Last Updated: Tuesday, 23 May 2023, 12:44 GMT

State of the World's Minorities 2008 - Saudi Arabia

Publisher Minority Rights Group International
Publication Date 11 March 2008
Cite as Minority Rights Group International, State of the World's Minorities 2008 - Saudi Arabia, 11 March 2008, available at: https://www.refworld.org/docid/48a7eaf1c.html [accessed 25 May 2023]
DisclaimerThis is not a UNHCR publication. UNHCR is not responsible for, nor does it necessarily endorse, its content. Any views expressed are solely those of the author or publisher and do not necessarily reflect those of UNHCR, the United Nations or its Member States.

State and societal intolerance of religious minorities continues to be standard practice in Saudi Arabia, although the government introduced some steps in 2007 to improve the situation. Saudi Arabia has no legal guarantees for freedom of religion. Beyond non-Muslims, Muslims who do not share ultra-conservative interpretations of Sunni Islam continue to face harassment, arrest and torture at the hands of the country's mutawwa'in religious police for practising their faith. In the past, this has particularly led to tension in concentrated areas of Shia and Isma'ili Muslim practice, especially in Eastern and Najran provinces, respectively. Shia mosques are required to issue the Sunni call to prayers. According the US Commission on International Religious Freedom (USCIRF), extremist schoolteachers have berated Shia children about their alleged heresy and, in January 2007, a prominent cleric of the government's council of religious elders called for the expulsion of all Shia from Muslim countries.

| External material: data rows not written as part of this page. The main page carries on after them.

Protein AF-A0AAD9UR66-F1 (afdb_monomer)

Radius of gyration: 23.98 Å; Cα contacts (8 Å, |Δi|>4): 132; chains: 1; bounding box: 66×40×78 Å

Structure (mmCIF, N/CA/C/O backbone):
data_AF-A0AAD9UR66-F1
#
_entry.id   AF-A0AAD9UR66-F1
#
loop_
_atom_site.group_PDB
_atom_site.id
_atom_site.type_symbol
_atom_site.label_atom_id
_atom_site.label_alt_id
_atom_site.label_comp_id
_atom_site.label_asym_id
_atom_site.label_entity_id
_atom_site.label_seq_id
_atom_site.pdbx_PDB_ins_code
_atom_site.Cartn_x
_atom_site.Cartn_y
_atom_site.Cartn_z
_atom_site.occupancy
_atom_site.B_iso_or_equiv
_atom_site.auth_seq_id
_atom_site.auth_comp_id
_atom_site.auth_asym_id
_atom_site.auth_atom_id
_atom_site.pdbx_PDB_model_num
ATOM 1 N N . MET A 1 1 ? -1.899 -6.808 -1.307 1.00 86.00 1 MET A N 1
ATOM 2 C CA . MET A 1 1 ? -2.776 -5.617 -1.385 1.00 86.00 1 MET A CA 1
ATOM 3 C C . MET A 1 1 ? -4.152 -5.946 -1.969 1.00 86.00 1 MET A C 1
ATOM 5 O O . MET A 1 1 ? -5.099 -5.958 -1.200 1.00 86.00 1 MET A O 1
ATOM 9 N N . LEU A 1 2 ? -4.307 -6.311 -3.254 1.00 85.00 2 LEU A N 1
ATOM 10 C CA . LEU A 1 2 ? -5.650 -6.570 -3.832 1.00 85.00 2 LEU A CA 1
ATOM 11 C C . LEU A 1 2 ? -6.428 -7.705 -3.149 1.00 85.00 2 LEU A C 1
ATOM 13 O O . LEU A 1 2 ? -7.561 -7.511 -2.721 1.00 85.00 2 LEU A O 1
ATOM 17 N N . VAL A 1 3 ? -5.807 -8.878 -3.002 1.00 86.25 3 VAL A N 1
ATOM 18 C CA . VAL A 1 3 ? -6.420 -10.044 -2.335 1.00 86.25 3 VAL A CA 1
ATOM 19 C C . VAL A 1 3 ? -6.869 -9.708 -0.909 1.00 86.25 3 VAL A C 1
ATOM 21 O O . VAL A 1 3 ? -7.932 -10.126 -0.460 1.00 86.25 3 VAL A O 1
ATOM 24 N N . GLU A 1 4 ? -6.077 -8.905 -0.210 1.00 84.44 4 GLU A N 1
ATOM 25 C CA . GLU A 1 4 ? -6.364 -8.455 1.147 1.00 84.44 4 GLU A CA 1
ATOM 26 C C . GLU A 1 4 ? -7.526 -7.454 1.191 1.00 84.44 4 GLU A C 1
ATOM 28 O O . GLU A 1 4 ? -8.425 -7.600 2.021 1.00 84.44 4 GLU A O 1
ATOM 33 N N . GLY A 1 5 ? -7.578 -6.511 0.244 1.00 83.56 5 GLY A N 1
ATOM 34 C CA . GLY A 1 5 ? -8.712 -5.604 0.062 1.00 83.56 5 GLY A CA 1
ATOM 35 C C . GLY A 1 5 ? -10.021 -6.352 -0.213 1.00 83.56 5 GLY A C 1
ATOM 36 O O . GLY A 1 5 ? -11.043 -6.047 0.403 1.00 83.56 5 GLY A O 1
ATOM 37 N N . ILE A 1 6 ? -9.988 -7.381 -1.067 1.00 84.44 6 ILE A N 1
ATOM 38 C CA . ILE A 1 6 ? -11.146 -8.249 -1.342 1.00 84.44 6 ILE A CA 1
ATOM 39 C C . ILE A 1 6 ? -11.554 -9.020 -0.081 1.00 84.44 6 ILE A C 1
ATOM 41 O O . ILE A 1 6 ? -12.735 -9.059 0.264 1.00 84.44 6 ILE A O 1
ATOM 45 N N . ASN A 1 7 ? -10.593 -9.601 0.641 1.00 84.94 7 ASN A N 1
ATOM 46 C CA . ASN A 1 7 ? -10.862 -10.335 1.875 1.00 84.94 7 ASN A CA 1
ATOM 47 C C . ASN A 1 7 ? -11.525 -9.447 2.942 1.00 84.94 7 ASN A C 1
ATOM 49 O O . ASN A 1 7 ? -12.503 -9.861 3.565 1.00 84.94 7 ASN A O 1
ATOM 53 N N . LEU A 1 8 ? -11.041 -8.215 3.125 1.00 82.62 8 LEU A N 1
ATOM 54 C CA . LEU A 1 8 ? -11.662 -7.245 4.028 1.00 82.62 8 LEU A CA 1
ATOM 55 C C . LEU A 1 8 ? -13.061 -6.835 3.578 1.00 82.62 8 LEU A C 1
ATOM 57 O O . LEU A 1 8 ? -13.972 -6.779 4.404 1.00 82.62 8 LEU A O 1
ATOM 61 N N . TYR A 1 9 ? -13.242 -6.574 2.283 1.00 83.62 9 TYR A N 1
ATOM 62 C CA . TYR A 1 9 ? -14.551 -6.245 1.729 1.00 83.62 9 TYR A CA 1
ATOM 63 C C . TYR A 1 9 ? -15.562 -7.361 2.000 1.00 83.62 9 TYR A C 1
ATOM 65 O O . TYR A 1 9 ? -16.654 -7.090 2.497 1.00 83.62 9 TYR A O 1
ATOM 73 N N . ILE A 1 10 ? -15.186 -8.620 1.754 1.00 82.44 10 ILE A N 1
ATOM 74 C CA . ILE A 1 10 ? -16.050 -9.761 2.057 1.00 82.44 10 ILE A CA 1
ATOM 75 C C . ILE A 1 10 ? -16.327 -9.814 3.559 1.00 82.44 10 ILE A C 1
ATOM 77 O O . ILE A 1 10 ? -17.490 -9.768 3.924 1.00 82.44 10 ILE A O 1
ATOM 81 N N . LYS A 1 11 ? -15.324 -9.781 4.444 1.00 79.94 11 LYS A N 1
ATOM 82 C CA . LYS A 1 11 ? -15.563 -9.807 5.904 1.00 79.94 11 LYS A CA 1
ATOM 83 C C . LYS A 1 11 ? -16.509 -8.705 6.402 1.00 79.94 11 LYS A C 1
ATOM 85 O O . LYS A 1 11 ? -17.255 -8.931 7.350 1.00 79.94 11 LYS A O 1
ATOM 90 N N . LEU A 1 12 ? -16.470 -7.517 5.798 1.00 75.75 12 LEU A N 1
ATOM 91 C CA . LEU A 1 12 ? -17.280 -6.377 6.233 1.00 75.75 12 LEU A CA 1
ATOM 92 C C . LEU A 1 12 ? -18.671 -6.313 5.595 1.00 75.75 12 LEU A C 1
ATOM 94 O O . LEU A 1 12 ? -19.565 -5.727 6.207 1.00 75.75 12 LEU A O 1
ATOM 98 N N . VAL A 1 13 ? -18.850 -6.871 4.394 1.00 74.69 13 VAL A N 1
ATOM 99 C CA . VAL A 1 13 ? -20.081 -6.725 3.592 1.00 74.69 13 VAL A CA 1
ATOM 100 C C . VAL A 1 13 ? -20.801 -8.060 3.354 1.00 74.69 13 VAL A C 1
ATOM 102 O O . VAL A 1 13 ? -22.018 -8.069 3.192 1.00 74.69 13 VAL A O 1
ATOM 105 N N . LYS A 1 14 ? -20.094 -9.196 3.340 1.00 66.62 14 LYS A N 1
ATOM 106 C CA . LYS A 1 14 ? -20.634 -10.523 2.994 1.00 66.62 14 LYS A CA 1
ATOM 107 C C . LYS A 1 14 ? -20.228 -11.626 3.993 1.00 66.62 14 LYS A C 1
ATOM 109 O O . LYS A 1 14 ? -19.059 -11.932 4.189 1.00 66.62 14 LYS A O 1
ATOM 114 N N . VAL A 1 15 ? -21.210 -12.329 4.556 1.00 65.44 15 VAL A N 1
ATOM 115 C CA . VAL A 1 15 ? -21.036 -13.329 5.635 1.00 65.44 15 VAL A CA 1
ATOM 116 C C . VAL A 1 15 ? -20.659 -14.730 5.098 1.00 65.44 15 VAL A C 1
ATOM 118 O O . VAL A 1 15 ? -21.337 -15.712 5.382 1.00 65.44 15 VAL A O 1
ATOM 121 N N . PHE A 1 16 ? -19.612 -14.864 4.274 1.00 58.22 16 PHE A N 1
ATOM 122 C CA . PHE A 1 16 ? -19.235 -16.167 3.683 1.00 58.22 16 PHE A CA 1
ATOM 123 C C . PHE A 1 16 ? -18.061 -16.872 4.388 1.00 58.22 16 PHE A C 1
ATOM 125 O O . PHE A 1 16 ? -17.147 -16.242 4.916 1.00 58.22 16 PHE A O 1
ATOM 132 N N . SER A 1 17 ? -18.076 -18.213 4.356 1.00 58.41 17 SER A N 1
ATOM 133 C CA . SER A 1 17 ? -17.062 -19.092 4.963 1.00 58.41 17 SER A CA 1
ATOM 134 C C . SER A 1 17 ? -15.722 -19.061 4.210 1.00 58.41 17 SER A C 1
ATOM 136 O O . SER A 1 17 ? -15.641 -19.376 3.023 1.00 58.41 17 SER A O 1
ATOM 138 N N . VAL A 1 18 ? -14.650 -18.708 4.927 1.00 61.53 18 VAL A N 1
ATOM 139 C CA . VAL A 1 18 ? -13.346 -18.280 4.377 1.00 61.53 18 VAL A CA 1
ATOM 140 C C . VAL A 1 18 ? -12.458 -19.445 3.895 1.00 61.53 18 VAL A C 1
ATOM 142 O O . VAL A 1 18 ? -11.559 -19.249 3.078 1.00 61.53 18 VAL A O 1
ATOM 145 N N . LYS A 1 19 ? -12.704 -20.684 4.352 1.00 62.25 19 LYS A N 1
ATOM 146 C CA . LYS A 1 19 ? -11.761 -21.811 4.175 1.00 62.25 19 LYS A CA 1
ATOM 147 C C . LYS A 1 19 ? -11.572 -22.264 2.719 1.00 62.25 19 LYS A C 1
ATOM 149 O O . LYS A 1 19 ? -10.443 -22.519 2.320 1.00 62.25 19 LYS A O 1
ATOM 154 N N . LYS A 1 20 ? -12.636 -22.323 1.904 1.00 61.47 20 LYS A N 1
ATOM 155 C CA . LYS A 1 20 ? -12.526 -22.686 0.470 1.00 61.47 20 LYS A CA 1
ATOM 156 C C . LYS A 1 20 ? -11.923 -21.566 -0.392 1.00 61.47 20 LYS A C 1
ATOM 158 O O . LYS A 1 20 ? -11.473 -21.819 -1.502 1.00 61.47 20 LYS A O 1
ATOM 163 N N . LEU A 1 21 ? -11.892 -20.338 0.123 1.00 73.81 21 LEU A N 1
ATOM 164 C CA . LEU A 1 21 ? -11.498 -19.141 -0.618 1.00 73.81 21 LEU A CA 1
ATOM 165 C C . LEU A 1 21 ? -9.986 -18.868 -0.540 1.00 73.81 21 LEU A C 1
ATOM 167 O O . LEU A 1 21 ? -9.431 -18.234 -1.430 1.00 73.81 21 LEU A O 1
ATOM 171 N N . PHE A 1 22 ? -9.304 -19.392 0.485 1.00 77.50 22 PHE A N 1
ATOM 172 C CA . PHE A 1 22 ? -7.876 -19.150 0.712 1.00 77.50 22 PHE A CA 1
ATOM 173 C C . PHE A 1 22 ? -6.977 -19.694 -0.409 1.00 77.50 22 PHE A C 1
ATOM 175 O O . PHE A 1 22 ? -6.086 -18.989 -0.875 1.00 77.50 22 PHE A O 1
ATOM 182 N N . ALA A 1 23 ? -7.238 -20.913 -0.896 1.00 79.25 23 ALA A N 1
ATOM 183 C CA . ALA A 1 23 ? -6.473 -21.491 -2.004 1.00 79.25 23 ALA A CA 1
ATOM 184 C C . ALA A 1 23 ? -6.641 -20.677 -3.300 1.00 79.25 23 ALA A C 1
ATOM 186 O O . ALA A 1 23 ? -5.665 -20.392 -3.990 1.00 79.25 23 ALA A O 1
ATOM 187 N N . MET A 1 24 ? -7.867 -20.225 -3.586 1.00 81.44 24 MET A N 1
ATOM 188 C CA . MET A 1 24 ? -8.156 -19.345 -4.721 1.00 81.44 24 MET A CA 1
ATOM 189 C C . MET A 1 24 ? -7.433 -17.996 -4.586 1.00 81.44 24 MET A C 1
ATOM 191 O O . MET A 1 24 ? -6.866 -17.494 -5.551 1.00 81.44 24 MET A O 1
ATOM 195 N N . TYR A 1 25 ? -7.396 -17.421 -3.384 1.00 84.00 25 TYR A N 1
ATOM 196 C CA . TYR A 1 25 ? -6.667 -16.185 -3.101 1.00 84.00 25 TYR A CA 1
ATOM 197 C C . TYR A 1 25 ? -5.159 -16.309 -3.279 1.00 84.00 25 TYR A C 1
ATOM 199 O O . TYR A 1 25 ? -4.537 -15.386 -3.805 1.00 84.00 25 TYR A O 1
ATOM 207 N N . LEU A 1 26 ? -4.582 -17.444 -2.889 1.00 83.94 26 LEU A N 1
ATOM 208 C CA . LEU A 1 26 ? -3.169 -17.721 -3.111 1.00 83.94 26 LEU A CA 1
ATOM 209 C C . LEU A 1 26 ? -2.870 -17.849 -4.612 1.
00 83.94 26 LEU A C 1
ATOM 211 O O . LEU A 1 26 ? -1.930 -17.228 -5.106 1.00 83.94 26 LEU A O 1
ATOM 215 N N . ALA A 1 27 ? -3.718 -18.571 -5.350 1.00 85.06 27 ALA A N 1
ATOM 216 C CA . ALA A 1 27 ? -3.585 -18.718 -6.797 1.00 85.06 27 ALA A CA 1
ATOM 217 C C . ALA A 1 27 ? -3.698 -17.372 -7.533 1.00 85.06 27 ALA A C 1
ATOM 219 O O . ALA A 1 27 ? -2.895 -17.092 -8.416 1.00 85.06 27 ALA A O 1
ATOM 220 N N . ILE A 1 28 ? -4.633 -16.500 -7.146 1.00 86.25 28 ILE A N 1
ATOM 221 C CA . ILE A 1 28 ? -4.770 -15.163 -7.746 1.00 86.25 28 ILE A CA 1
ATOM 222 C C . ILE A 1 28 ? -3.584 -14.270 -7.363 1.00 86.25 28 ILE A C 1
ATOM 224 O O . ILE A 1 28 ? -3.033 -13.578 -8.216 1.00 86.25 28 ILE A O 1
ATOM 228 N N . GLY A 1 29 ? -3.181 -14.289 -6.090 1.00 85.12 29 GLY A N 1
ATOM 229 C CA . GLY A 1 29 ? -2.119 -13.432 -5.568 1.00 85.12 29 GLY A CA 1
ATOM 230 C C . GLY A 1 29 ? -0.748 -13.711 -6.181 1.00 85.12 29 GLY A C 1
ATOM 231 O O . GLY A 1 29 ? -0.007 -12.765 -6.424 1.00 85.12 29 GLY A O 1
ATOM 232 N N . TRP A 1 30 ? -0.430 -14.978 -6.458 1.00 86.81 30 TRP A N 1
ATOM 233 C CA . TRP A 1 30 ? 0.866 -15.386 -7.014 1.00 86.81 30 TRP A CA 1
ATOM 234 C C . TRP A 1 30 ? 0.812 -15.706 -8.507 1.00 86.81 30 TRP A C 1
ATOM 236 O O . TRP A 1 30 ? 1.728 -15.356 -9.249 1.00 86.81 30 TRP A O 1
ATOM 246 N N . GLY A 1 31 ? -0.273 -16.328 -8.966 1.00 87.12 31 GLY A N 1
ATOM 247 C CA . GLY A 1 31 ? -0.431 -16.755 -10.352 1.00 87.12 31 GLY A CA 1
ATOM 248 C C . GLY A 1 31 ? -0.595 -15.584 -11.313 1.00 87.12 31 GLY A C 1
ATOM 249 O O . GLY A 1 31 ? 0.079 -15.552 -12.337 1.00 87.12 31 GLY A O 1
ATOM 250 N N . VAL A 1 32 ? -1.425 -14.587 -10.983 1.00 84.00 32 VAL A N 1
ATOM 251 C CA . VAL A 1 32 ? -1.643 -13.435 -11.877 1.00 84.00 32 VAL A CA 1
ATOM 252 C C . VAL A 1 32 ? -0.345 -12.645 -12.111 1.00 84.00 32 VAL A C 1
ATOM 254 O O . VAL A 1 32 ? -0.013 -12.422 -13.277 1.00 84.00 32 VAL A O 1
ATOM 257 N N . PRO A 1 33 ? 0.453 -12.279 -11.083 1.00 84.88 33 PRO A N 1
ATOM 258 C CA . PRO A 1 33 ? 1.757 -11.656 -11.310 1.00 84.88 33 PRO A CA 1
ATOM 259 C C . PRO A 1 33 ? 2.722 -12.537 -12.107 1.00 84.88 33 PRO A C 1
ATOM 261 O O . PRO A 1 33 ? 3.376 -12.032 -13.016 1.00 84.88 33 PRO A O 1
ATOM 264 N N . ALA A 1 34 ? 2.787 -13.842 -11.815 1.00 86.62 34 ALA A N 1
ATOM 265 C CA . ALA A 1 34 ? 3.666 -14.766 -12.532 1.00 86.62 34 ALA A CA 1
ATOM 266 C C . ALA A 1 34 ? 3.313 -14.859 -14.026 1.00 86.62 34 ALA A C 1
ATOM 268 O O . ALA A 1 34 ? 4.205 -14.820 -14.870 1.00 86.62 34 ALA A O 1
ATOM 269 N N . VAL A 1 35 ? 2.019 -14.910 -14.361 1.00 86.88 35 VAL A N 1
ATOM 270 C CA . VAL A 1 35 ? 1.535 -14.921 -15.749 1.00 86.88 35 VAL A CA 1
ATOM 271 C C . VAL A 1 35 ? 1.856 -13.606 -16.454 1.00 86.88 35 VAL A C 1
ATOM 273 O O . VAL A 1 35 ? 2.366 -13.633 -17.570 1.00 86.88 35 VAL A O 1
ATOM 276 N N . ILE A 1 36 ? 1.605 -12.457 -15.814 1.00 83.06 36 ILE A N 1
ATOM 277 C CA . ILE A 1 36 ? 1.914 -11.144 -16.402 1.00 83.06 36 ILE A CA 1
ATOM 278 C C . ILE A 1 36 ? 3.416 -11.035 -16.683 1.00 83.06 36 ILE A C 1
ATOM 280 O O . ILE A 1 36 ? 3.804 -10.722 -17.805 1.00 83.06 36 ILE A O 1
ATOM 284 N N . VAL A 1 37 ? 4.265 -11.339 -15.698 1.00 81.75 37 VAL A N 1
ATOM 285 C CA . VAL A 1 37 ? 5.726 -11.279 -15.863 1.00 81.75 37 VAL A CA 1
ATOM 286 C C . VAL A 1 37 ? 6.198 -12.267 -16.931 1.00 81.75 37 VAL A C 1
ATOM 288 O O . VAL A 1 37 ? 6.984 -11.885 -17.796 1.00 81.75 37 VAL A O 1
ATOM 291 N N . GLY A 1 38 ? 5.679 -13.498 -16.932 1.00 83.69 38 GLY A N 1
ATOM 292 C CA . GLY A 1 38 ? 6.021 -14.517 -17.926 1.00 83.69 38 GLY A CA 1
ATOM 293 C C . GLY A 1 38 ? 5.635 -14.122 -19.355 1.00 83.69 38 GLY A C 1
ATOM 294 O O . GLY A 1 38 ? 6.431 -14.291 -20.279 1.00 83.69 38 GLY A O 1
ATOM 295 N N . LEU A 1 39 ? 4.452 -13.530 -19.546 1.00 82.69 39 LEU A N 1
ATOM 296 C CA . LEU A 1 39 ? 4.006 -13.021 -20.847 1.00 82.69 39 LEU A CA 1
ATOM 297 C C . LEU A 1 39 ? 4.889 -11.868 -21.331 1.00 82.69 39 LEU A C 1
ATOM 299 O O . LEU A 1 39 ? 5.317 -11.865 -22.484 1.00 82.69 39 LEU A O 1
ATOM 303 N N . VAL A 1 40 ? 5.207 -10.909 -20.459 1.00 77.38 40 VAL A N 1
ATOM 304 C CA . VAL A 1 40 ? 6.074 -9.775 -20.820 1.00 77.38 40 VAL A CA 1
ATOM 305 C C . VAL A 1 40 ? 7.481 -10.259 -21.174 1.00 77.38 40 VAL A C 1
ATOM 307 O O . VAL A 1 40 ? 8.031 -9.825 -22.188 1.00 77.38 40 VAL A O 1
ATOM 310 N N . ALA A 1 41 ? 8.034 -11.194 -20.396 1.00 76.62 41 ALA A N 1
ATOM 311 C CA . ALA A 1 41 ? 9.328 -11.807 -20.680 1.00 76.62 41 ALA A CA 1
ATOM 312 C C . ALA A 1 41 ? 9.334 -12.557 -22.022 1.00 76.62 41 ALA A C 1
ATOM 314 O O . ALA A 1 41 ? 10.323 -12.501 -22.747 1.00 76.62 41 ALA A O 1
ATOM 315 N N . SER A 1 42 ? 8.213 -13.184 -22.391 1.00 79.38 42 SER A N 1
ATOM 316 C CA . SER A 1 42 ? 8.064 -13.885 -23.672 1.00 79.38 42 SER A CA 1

Like all women, minority women are subjected to extreme Sunni interpretations of Islamic law (Sharia). This includes a strict conservative dress code, a ban on driving and the prohibition of 'illegal mingling' between unmarried or unrelated men and women. In October 2006, a Saudi court convicted a Shia woman who had been gang raped because she had been in a car with an unrelated male at the time they were both attacked and sexually assaulted. In November 2007 the court banished the female victim's lawyer from the courtroom and doubled her sentence, to 200 lashes and six months in prison, for 'her attempt to aggravate and influence the judiciary through the media'.

There have been recent incipient reforms to Saudi Arabia's religious regime. In December 2006, the government established a new Human Rights Council (HRC). According to USCIRF, whilst women are entirely excluded, the new 24-member body does include one Shia and one Isma'ili Muslim. It has a mandate to educate government institutions, including the mutawwa'in, about human rights and, by decree of the king, government ministries are required to reply to all HRC complaints within three weeks. Meanwhile, in Eastern province, the government eased restrictions on the public celebration of Shia holidays, and in March 2007 the government announced that schoolteachers espousing extremist views would lose their jobs.